## Your goal
After locating the line that contains "ATOM 150 O O" in the records below, write out exactly that line and each line after it through the one that contains "ATOM 155 C C", and nothing else.

========

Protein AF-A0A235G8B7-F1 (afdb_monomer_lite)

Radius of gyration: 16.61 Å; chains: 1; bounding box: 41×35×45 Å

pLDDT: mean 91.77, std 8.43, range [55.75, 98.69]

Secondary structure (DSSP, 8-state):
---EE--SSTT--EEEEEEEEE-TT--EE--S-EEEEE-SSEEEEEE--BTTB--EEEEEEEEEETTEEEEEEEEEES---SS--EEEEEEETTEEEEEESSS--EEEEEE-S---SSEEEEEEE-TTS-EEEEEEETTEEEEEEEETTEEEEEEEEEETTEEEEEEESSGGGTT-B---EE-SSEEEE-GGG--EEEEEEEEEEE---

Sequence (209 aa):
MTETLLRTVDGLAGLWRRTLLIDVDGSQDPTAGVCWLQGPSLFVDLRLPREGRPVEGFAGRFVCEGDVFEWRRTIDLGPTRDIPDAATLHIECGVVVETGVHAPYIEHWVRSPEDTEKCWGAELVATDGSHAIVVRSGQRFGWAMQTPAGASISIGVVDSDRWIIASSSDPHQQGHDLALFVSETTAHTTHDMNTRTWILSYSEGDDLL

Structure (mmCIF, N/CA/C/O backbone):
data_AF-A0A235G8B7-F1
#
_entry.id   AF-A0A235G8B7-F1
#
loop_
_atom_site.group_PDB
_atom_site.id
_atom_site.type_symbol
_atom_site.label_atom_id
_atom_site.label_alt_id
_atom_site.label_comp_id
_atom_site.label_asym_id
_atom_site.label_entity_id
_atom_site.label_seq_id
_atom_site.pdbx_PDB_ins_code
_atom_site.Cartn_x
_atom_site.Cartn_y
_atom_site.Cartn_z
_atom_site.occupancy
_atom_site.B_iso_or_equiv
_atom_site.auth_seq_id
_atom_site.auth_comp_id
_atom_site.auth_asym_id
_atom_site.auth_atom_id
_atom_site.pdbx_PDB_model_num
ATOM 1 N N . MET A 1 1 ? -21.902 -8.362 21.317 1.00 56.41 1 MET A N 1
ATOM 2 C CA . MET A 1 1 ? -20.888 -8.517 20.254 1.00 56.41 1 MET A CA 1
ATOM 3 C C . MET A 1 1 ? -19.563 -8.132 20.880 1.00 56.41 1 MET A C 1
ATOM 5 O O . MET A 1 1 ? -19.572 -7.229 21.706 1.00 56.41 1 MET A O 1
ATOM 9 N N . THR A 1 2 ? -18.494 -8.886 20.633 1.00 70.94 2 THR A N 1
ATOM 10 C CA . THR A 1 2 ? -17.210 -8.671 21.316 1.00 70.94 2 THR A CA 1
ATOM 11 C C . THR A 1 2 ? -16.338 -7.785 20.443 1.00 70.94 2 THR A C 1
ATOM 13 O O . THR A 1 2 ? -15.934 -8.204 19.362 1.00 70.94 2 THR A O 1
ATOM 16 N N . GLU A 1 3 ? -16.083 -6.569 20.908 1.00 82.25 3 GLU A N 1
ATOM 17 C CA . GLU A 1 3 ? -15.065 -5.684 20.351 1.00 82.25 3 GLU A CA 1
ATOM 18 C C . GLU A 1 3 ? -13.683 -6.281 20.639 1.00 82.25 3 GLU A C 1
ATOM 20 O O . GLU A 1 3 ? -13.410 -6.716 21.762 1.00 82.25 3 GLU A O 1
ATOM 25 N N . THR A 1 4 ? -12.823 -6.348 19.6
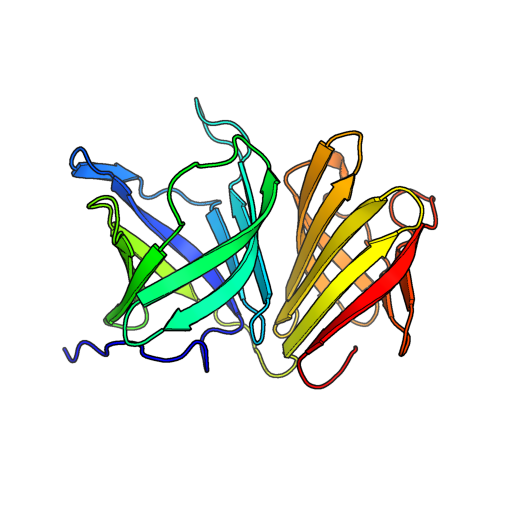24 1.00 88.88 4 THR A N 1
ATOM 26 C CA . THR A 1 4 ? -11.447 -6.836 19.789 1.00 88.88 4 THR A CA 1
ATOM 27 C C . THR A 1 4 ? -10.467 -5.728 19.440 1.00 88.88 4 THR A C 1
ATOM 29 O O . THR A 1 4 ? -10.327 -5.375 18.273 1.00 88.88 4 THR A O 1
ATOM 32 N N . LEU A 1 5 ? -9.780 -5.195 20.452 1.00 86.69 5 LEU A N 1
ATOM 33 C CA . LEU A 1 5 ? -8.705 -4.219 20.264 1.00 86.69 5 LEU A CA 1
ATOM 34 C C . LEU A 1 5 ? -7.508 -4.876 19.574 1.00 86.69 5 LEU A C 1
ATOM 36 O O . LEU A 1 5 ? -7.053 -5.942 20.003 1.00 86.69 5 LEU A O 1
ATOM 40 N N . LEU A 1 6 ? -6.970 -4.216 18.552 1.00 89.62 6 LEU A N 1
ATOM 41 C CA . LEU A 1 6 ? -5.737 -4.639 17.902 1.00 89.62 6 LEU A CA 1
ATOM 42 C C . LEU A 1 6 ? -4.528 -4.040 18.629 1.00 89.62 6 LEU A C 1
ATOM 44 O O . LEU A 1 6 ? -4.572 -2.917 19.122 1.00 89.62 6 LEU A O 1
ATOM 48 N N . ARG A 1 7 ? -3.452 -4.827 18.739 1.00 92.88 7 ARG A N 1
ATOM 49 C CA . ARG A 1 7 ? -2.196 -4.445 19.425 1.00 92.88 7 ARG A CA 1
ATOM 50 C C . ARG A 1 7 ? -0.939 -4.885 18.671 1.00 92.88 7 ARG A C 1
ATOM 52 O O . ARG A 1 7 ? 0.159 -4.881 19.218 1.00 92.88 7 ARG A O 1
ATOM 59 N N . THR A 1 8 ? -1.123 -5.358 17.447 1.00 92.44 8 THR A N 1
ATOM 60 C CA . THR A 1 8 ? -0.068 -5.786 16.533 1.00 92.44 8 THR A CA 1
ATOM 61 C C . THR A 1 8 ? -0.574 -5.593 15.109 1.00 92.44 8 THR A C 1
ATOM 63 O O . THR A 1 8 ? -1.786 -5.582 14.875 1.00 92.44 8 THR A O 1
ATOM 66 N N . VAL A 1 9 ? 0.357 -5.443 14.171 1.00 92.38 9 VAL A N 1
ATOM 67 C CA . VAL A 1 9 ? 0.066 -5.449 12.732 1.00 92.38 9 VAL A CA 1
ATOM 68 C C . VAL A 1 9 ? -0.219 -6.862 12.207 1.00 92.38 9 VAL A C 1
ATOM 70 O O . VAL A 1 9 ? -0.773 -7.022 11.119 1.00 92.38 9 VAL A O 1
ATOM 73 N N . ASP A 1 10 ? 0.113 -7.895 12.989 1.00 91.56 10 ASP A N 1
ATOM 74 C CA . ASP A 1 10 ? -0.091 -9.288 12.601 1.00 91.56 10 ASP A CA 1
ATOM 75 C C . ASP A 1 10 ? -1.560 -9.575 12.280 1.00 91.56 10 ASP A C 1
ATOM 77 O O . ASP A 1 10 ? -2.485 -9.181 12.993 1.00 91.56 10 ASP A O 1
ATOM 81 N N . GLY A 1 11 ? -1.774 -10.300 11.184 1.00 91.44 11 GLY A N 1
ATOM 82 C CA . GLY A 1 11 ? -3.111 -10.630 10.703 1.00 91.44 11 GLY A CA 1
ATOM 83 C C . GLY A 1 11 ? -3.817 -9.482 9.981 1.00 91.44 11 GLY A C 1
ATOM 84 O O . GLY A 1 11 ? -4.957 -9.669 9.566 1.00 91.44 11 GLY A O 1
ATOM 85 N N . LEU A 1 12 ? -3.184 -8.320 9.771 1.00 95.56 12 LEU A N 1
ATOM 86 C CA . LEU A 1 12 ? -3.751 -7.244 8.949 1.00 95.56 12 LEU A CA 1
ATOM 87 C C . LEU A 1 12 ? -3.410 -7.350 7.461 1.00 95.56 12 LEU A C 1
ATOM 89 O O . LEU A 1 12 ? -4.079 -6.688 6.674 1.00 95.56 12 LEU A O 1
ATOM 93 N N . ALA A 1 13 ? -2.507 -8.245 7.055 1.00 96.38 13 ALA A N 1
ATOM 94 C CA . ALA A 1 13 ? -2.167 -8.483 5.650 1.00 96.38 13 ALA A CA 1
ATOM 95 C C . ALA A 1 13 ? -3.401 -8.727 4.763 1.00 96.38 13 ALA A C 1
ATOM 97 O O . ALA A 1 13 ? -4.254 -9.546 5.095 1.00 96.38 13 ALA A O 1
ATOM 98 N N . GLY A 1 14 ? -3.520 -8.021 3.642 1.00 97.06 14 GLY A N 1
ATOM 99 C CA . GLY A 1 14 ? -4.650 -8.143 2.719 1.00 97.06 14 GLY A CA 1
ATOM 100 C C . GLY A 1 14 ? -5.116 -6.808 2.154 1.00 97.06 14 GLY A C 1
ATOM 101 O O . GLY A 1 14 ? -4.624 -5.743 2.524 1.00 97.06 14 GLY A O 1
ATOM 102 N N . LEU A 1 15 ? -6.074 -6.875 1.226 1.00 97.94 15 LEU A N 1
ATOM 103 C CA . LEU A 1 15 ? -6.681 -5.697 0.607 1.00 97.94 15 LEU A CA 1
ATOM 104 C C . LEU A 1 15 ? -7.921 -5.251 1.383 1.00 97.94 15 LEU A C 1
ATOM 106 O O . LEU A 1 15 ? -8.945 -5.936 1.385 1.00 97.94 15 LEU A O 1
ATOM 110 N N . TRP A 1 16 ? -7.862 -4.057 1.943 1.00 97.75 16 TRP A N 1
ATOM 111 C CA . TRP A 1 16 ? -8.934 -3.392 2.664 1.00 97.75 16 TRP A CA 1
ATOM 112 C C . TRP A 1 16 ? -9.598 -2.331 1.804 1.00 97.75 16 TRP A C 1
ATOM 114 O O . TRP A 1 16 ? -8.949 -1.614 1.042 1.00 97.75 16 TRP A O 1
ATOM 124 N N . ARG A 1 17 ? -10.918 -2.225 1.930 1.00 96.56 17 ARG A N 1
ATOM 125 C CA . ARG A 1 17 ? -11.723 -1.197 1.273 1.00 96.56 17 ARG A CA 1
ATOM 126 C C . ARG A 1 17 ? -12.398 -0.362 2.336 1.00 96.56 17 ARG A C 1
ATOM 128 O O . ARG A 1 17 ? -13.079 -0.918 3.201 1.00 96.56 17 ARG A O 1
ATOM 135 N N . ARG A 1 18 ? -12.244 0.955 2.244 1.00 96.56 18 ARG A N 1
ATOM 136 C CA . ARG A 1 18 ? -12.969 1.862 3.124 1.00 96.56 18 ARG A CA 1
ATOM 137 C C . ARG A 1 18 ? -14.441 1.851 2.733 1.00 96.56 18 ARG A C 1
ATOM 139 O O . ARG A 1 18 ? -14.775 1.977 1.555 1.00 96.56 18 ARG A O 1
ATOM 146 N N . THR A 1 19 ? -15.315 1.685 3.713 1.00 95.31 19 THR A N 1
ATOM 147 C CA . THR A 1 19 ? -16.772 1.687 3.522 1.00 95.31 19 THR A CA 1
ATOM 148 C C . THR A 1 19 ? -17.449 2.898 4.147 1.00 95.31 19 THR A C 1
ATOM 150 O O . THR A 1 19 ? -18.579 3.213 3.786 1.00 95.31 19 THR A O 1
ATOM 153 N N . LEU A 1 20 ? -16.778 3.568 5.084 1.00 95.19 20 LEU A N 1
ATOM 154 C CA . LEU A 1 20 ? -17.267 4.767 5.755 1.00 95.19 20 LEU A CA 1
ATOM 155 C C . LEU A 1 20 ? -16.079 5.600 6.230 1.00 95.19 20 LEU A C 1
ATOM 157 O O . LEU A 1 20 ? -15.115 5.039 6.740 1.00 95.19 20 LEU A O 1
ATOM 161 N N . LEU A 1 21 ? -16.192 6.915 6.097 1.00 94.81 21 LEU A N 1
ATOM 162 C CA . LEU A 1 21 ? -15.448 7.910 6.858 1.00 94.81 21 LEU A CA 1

========

## Your response
ATOM 150 O O . THR A 1 19 ? -18.579 3.213 3.786 1.00 95.31 19 THR A O 1
ATOM 153 N N . LEU A 1 20 ? -16.778 3.568 5.084 1.00 95.19 20 LEU A N 1
ATOM 154 C CA . LEU A 1 20 ? -17.267 4.767 5.755 1.00 95.19 20 LEU A CA 1
ATOM 155 C C . LEU A 1 20 ? -16.079 5.600 6.230 1.00 95.19 20 LEU A C 1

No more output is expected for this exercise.